> _Required work_:
Starting at the line with "ATOM 71 N N" and going on through the line with "ATOM 127 C CA", reproduce each line in the records below exactly and nothing more.

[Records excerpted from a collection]
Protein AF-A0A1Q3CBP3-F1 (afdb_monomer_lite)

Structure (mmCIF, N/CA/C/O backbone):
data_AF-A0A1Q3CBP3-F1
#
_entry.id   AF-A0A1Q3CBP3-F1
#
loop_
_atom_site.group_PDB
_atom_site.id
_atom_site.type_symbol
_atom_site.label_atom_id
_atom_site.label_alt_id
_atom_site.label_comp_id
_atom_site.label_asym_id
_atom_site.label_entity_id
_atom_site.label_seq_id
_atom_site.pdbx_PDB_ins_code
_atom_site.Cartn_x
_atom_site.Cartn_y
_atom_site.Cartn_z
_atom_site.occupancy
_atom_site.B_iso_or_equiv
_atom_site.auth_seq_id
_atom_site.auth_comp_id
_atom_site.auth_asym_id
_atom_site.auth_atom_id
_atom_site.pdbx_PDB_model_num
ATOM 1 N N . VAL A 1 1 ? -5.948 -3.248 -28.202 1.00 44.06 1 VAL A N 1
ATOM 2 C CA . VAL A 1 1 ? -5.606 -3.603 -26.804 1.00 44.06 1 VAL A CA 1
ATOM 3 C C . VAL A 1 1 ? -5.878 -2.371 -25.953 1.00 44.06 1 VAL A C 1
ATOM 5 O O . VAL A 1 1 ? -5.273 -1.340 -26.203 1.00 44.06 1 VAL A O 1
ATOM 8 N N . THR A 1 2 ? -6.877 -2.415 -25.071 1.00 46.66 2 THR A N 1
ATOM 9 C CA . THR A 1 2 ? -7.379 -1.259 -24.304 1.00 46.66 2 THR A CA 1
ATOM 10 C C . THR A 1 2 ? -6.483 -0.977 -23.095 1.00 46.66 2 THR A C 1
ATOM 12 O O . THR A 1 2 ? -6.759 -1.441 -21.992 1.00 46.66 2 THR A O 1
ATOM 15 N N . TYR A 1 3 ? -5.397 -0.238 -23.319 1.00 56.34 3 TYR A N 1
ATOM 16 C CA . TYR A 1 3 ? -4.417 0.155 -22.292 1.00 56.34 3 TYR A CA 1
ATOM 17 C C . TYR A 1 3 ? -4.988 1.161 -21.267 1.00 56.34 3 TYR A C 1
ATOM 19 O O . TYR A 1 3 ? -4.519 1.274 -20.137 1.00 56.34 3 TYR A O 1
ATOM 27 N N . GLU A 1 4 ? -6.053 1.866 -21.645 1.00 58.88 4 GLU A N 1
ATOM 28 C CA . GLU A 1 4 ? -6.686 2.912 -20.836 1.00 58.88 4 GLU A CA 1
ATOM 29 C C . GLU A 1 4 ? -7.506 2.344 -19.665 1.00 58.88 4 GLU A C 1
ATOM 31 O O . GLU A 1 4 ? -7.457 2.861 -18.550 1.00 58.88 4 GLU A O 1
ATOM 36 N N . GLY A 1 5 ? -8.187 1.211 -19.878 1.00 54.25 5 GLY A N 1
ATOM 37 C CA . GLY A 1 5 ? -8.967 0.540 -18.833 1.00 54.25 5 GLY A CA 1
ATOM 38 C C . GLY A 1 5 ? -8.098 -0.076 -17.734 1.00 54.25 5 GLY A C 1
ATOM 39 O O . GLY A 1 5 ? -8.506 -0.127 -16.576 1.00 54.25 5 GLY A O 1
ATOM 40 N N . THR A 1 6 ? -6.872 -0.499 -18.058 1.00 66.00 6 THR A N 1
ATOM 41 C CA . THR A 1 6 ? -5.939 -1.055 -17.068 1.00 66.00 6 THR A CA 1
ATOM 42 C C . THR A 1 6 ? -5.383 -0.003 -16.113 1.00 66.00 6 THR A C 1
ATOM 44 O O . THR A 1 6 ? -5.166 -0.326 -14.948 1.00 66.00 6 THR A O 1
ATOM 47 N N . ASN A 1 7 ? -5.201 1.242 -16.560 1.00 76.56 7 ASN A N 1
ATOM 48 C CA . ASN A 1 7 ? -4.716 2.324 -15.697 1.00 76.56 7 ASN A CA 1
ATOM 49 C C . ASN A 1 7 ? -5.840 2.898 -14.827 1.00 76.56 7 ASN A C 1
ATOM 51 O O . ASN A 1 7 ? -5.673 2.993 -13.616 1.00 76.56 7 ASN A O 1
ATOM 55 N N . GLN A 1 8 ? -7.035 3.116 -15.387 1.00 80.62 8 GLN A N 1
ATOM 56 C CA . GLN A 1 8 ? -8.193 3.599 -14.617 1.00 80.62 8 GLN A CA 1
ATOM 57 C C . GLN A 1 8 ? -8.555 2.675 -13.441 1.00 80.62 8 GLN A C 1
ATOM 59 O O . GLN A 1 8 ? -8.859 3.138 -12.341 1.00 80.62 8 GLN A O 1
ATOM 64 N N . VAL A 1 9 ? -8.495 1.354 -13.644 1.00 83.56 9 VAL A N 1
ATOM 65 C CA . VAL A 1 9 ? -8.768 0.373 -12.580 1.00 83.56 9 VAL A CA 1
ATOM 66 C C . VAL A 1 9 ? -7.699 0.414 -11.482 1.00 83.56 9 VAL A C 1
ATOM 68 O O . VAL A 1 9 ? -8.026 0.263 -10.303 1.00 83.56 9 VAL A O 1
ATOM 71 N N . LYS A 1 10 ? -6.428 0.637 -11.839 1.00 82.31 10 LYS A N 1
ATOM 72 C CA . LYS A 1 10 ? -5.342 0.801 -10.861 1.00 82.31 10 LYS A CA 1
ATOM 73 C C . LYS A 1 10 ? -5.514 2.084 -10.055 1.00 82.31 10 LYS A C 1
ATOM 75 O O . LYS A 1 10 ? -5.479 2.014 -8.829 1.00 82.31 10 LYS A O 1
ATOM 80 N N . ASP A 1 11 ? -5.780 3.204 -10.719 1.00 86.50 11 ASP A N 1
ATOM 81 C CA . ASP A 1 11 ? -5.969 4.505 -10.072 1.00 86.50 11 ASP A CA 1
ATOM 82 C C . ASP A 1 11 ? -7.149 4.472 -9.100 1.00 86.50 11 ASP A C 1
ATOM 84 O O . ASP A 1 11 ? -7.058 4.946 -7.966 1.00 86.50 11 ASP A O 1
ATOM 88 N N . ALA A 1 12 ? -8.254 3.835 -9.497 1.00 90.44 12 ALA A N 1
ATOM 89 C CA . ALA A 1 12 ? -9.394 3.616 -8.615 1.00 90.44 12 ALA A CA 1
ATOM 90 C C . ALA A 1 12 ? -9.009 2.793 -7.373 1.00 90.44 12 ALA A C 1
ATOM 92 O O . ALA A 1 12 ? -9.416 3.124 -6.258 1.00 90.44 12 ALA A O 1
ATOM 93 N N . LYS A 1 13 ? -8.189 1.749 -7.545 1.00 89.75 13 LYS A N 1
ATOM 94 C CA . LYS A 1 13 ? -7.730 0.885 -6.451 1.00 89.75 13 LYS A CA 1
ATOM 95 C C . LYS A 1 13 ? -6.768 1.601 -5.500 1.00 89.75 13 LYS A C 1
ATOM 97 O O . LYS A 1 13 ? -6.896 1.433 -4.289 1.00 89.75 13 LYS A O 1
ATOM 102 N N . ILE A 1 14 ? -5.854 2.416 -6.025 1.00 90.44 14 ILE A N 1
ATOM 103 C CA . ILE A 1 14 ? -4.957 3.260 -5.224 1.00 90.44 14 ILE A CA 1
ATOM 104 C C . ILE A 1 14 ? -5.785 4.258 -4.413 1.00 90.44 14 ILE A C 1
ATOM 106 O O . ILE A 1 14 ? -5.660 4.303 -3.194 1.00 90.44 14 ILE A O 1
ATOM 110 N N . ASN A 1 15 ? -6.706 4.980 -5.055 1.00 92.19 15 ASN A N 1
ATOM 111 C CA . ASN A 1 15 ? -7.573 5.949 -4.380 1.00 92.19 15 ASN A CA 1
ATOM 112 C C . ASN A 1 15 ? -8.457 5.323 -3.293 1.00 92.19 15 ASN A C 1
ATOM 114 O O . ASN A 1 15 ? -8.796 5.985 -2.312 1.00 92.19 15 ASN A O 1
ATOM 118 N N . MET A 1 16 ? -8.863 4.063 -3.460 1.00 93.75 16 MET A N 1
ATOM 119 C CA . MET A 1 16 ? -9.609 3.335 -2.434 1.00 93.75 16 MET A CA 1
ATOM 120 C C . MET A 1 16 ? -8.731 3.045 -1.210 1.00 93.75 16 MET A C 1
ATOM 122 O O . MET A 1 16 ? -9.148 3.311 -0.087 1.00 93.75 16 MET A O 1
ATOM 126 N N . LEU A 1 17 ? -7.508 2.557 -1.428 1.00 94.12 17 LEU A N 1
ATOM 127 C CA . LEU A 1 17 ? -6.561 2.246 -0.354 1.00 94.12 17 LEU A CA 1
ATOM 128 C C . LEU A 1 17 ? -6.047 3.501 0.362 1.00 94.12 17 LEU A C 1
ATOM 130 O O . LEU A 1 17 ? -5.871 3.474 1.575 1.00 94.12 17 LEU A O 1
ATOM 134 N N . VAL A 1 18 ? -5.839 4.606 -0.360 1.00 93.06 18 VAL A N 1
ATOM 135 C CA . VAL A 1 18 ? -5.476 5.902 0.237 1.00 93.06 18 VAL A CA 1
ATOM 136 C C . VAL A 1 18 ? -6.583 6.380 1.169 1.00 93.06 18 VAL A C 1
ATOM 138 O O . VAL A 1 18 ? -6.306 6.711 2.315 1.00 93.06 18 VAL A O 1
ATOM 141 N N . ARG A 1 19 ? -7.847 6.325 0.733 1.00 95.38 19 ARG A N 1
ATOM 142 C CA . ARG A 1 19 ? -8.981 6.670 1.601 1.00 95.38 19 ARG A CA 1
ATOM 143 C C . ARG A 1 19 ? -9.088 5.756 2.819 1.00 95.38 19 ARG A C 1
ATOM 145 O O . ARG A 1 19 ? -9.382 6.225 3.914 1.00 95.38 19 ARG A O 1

> _Response_:
ATOM 71 N N . LYS A 1 10 ? -6.428 0.637 -11.839 1.00 82.31 10 LYS A N 1
ATOM 72 C CA . LYS A 1 10 ? -5.342 0.801 -10.861 1.00 82.31 10 LYS A CA 1
ATOM 73 C C . LYS A 1 10 ? -5.514 2.084 -10.055 1.00 82.31 10 LYS A C 1
ATOM 75 O O . LYS A 1 10 ? -5.479 2.014 -8.829 1.00 82.31 10 LYS A O 1
ATOM 80 N N . ASP A 1 11 ? -5.780 3.204 -10.719 1.00 86.50 11 ASP A N 1
ATOM 81 C CA . ASP A 1 11 ? -5.969 4.505 -10.072 1.00 86.50 11 ASP A CA 1
ATOM 82 C C . ASP A 1 11 ? -7.149 4.472 -9.100 1.00 86.50 11 ASP A C 1
ATOM 84 O O . ASP A 1 11 ? -7.058 4.946 -7.966 1.00 86.50 11 ASP A O 1
ATOM 88 N N . ALA A 1 12 ? -8.254 3.835 -9.497 1.00 90.44 12 ALA A N 1
ATOM 89 C CA . ALA A 1 12 ? -9.394 3.616 -8.615 1.00 90.44 12 ALA A CA 1
ATOM 90 C C . ALA A 1 12 ? -9.009 2.793 -7.373 1.00 90.44 12 ALA A C 1
ATOM 92 O O . ALA A 1 12 ? -9.416 3.124 -6.258 1.00 90.44 12 ALA A O 1
ATOM 93 N N . LYS A 1 13 ? -8.189 1.749 -7.545 1.00 89.75 13 LYS A N 1
ATOM 94 C CA . LYS A 1 13 ? -7.730 0.885 -6.451 1.00 89.75 13 LYS A CA 1
ATOM 95 C C . LYS A 1 13 ? -6.768 1.601 -5.500 1.00 89.75 13 LYS A C 1
ATOM 97 O O . LYS A 1 13 ? -6.896 1.433 -4.289 1.00 89.75 13 LYS A O 1
ATOM 102 N N . ILE A 1 14 ? -5.854 2.416 -6.025 1.00 90.44 14 ILE A N 1
ATOM 103 C CA . ILE A 1 14 ? -4.957 3.260 -5.224 1.00 90.44 14 ILE A CA 1
ATOM 104 C C . ILE A 1 14 ? -5.785 4.258 -4.413 1.00 90.44 14 ILE A C 1
ATOM 106 O O . ILE A 1 14 ? -5.660 4.303 -3.194 1.00 90.44 14 ILE A O 1
ATOM 110 N N . ASN A 1 15 ? -6.706 4.980 -5.055 1.00 92.19 15 ASN A N 1
ATOM 111 C CA . ASN A 1 15 ? -7.573 5.949 -4.380 1.00 92.19 15 ASN A CA 1
ATOM 112 C C . ASN A 1 15 ? -8.457 5.323 -3.293 1.00 92.19 15 ASN A C 1
ATOM 114 O O . ASN A 1 15 ? -8.796 5.985 -2.312 1.00 92.19 15 ASN A O 1
ATOM 118 N N . MET A 1 16 ? -8.863 4.063 -3.460 1.00 93.75 16 MET A N 1
ATOM 119 C CA . MET A 1 16 ? -9.609 3.335 -2.434 1.00 93.75 16 MET A CA 1
ATOM 120 C C . MET A 1 16 ? -8.731 3.045 -1.210 1.00 93.75 16 MET A C 1
ATOM 122 O O . MET A 1 16 ? -9.148 3.311 -0.087 1.00 93.75 16 MET A O 1
ATOM 126 N N . LEU A 1 17 ? -7.508 2.557 -1.428 1.00 94.12 17 LEU A N 1
ATOM 127 C CA . LEU A 1 17 ? -6.561 2.246 -0.354 1.00 94.12 17 LEU A CA 1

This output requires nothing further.